- _DATA TO EXAMINE_:
▼▼▼
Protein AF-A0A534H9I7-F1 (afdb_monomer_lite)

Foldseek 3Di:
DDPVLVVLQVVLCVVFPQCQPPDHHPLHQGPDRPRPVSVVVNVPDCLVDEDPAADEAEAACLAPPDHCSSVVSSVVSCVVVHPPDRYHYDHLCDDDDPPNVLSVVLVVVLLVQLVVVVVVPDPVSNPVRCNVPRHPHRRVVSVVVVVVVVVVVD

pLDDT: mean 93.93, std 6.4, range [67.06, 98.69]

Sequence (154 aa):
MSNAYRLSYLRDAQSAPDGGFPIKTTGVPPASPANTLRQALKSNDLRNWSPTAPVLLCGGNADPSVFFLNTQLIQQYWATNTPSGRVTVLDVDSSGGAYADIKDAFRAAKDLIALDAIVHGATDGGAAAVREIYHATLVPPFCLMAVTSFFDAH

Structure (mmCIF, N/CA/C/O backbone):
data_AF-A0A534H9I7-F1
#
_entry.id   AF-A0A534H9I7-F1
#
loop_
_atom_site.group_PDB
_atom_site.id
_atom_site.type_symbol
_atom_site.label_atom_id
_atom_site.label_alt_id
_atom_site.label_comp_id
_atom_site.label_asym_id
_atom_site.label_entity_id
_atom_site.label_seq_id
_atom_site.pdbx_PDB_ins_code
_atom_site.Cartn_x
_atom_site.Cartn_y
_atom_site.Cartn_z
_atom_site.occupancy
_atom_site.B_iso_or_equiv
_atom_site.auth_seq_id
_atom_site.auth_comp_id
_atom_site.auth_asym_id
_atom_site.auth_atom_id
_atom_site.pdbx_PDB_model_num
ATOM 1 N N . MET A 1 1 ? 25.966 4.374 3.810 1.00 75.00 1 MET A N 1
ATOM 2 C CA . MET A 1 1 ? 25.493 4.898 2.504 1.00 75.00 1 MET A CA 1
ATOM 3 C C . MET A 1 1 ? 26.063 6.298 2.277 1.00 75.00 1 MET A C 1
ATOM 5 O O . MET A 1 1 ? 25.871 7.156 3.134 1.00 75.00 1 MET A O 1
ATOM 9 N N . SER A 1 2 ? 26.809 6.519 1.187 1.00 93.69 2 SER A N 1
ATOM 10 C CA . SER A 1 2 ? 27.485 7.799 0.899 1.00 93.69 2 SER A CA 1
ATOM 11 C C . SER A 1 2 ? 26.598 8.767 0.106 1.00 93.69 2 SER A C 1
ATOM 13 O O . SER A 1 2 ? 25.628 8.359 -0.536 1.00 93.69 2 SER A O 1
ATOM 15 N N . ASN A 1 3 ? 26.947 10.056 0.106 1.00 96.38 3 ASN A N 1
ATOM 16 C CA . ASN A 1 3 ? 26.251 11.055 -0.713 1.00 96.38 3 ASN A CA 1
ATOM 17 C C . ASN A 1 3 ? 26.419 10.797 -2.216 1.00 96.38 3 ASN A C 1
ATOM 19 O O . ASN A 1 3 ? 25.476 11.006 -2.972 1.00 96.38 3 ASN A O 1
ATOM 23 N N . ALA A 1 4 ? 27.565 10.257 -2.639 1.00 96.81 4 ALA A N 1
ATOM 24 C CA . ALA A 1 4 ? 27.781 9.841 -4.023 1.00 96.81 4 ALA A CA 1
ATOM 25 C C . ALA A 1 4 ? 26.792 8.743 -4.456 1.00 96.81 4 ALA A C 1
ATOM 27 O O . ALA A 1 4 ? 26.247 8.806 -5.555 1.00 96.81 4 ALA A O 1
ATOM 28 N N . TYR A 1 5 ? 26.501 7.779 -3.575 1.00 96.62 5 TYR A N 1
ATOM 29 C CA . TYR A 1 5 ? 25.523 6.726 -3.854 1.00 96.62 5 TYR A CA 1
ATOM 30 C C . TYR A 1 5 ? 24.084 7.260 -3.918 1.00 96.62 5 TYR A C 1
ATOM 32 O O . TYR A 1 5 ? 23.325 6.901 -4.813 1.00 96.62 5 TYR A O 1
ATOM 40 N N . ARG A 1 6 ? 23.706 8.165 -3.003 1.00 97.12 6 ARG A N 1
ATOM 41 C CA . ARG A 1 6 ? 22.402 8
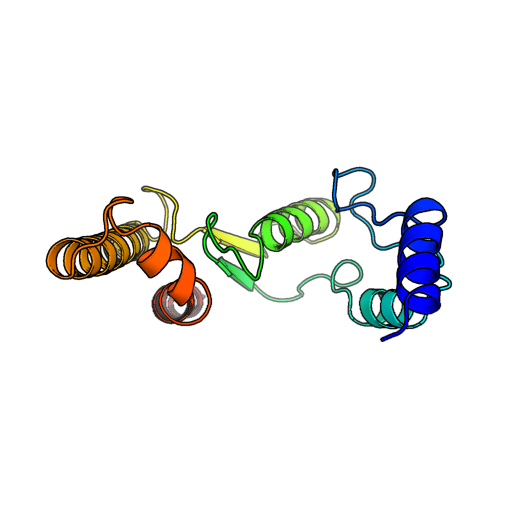.854 -3.057 1.00 97.12 6 ARG A CA 1
ATOM 42 C C . ARG A 1 6 ? 22.233 9.617 -4.369 1.00 97.12 6 ARG A C 1
ATOM 44 O O . ARG A 1 6 ? 21.203 9.500 -5.024 1.00 97.12 6 ARG A O 1
ATOM 51 N N . LEU A 1 7 ? 23.261 10.361 -4.771 1.00 97.50 7 LEU A N 1
ATOM 52 C CA . LEU A 1 7 ? 23.250 11.118 -6.017 1.00 97.50 7 LEU A CA 1
ATOM 53 C C . LEU A 1 7 ? 23.157 10.202 -7.245 1.00 97.50 7 LEU A C 1
ATOM 55 O O . LEU A 1 7 ? 22.421 10.525 -8.174 1.00 97.50 7 LEU A O 1
ATOM 59 N N . SER A 1 8 ? 23.860 9.063 -7.257 1.00 97.69 8 SER A N 1
ATOM 60 C CA . SER A 1 8 ? 23.762 8.108 -8.368 1.00 97.69 8 SER A CA 1
ATOM 61 C C . SER A 1 8 ? 22.372 7.481 -8.464 1.00 97.69 8 SER A C 1
ATOM 63 O O . SER A 1 8 ? 21.853 7.360 -9.567 1.00 97.69 8 SER A O 1
ATOM 65 N N . TYR A 1 9 ? 21.735 7.160 -7.332 1.00 97.44 9 TYR A N 1
ATOM 66 C CA . TYR A 1 9 ? 20.346 6.698 -7.301 1.00 97.44 9 TYR A CA 1
ATOM 67 C C . TYR A 1 9 ? 19.391 7.739 -7.898 1.00 97.44 9 TYR A C 1
ATOM 69 O O . TYR A 1 9 ? 18.585 7.404 -8.761 1.00 97.44 9 TYR A O 1
ATOM 77 N N . LEU A 1 10 ? 19.495 9.004 -7.468 1.00 96.81 10 LEU A N 1
ATOM 78 C CA . LEU A 1 10 ? 18.615 10.077 -7.945 1.00 96.81 10 LEU A CA 1
ATOM 79 C C . LEU A 1 10 ? 18.800 10.351 -9.442 1.00 96.81 10 LEU A C 1
ATOM 81 O O . LEU A 1 10 ? 17.814 10.492 -10.160 1.00 96.81 10 LEU A O 1
ATOM 85 N N . ARG A 1 11 ? 20.048 10.384 -9.924 1.00 97.69 11 ARG A N 1
ATOM 86 C CA . ARG A 1 11 ? 20.346 10.548 -11.355 1.00 97.69 11 ARG A CA 1
ATOM 87 C C . ARG A 1 11 ? 19.817 9.379 -12.180 1.00 97.69 11 ARG A C 1
ATOM 89 O O . ARG A 1 11 ? 19.202 9.608 -13.213 1.00 97.69 11 ARG A O 1
ATOM 96 N N . ASP A 1 12 ? 19.995 8.151 -11.698 1.00 98.19 12 ASP A N 1
ATOM 97 C CA . ASP A 1 12 ? 19.466 6.959 -12.361 1.00 98.19 12 ASP A CA 1
ATOM 98 C C . ASP A 1 12 ? 17.928 6.971 -12.402 1.00 98.19 12 ASP A C 1
ATOM 100 O O . ASP A 1 12 ? 17.325 6.632 -13.419 1.00 98.19 12 ASP A O 1
ATOM 104 N N . ALA A 1 13 ? 17.270 7.409 -11.322 1.00 96.69 13 ALA A N 1
ATOM 105 C CA . ALA A 1 13 ? 15.815 7.563 -11.280 1.00 96.69 13 ALA A CA 1
ATOM 106 C C . ALA A 1 13 ? 15.294 8.604 -12.279 1.00 96.69 13 ALA A C 1
ATOM 108 O O . ALA A 1 13 ? 14.200 8.433 -12.806 1.00 96.69 13 ALA A O 1
ATOM 109 N N . GLN A 1 14 ? 16.078 9.642 -12.578 1.00 95.56 14 GLN A N 1
ATOM 110 C CA . GLN A 1 14 ? 15.750 10.620 -13.617 1.00 95.56 14 GLN A CA 1
ATOM 111 C C . GLN A 1 14 ? 15.965 10.062 -15.031 1.00 95.56 14 GLN A C 1
ATOM 113 O O . GLN A 1 14 ? 15.127 10.283 -15.900 1.00 95.56 14 GLN A O 1
ATOM 118 N N . SER A 1 15 ? 17.064 9.338 -15.276 1.00 96.81 15 SER A N 1
ATOM 119 C CA . SER A 1 15 ? 17.396 8.815 -16.611 1.00 96.81 15 SER A CA 1
ATOM 120 C C . SER A 1 15 ? 16.625 7.552 -17.001 1.00 96.81 15 SER A C 1
ATOM 122 O O . SER A 1 15 ? 16.410 7.302 -18.182 1.00 96.81 15 SER A O 1
ATOM 124 N N . ALA A 1 16 ? 16.218 6.746 -16.021 1.00 96.81 16 ALA A N 1
ATOM 125 C CA . ALA A 1 16 ? 15.450 5.520 -16.200 1.00 96.81 16 ALA A CA 1
ATOM 126 C C . ALA A 1 16 ? 14.286 5.520 -15.195 1.00 96.81 16 ALA A C 1
ATOM 128 O O . ALA A 1 16 ? 14.387 4.838 -14.173 1.00 96.81 16 ALA A O 1
ATOM 129 N N . PRO A 1 17 ? 13.221 6.311 -15.416 1.00 96.00 17 PRO A N 1
ATOM 130 C CA . PRO A 1 17 ? 12.136 6.479 -14.451 1.00 96.00 17 PRO A CA 1
ATOM 131 C C . PRO A 1 17 ? 11.328 5.195 -14.237 1.00 96.00 17 PRO A C 1
ATOM 133 O O . PRO A 1 17 ? 11.227 4.350 -15.126 1.00 96.00 17 PRO A O 1
ATOM 136 N N . ASP A 1 18 ? 10.749 5.060 -13.042 1.00 95.06 18 ASP A N 1
ATOM 137 C CA . ASP A 1 18 ? 9.711 4.060 -12.788 1.00 95.06 18 ASP A CA 1
ATOM 138 C C . ASP A 1 18 ? 8.369 4.579 -13.314 1.00 95.06 18 ASP A C 1
ATOM 140 O O . ASP A 1 18 ? 8.017 5.739 -13.101 1.00 95.06 18 ASP A O 1
ATOM 144 N N . GLY A 1 19 ? 7.609 3.729 -14.000 1.00 93.38 19 GLY A N 1
ATOM 145 C CA . GLY A 1 19 ? 6.323 4.110 -14.569 1.00 93.38 19 GLY A CA 1
ATOM 146 C C . GLY A 1 19 ? 5.192 4.274 -13.549 1.00 93.38 19 GLY A C 1
ATOM 147 O O . GLY A 1 19 ? 4.113 4.731 -13.920 1.00 93.38 19 GLY A O 1
ATOM 148 N N . GLY A 1 20 ? 5.385 3.864 -12.296 1.00 91.88 20 GLY A N 1
ATOM 149 C CA . GLY A 1 20 ? 4.371 3.847 -11.241 1.00 91.88 20 GLY A CA 1
ATOM 150 C C . GLY A 1 20 ? 4.564 4.884 -10.130 1.00 91.88 20 GLY A C 1
ATOM 151 O O . GLY A 1 20 ? 3.611 5.140 -9.400 1.00 91.88 20 GLY A O 1
ATOM 152 N N . PHE A 1 21 ? 5.747 5.493 -9.993 1.00 90.94 21 PHE A N 1
ATOM 153 C CA . PHE A 1 21 ? 6.062 6.439 -8.913 1.00 90.94 21 PHE A CA 1
ATOM 154 C C . PHE A 1 21 ? 7.124 7.474 -9.345 1.00 90.94 21 PHE A C 1
ATOM 156 O O . PHE A 1 21 ? 8.058 7.108 -10.060 1.00 90.94 21 PHE A O 1
ATOM 163 N N . PRO A 1 22 ? 7.065 8.746 -8.884 1.00 88.50 22 PRO A N 1
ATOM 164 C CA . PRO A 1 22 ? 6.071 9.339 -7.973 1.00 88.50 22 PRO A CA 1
▲▲▲
- _WORK REQUEST_:
A clean copy is needed of the lines above from the one with "ATOM 40 N N" up to and including the one with "ATOM 59 N N". Please set it down exactly, with no pictures.

- _ANSWER FOR THE TASK_:
ATOM 40 N N . ARG A 1 6 ? 23.706 8.165 -3.003 1.00 97.12 6 ARG A N 1
ATOM 41 C CA . ARG A 1 6 ? 22.402 8
.854 -3.057 1.00 97.12 6 ARG A CA 1
ATOM 42 C C . ARG A 1 6 ? 22.233 9.617 -4.369 1.00 97.12 6 ARG A C 1
ATOM 44 O O . ARG A 1 6 ? 21.203 9.500 -5.024 1.00 97.12 6 ARG A O 1
ATOM 51 N N . LEU A 1 7 ? 23.261 10.361 -4.771 1.00 97.50 7 LEU A N 1
ATOM 52 C CA . LEU A 1 7 ? 23.250 11.118 -6.017 1.00 97.50 7 LEU A CA 1
ATOM 53 C C . LEU A 1 7 ? 23.157 10.202 -7.245 1.00 97.50 7 LEU A C 1
ATOM 55 O O . LEU A 1 7 ? 22.421 10.525 -8.174 1.00 97.50 7 LEU A O 1
ATOM 59 N N . SER A 1 8 ? 23.860 9.063 -7.257 1.00 97.69 8 SER A N 1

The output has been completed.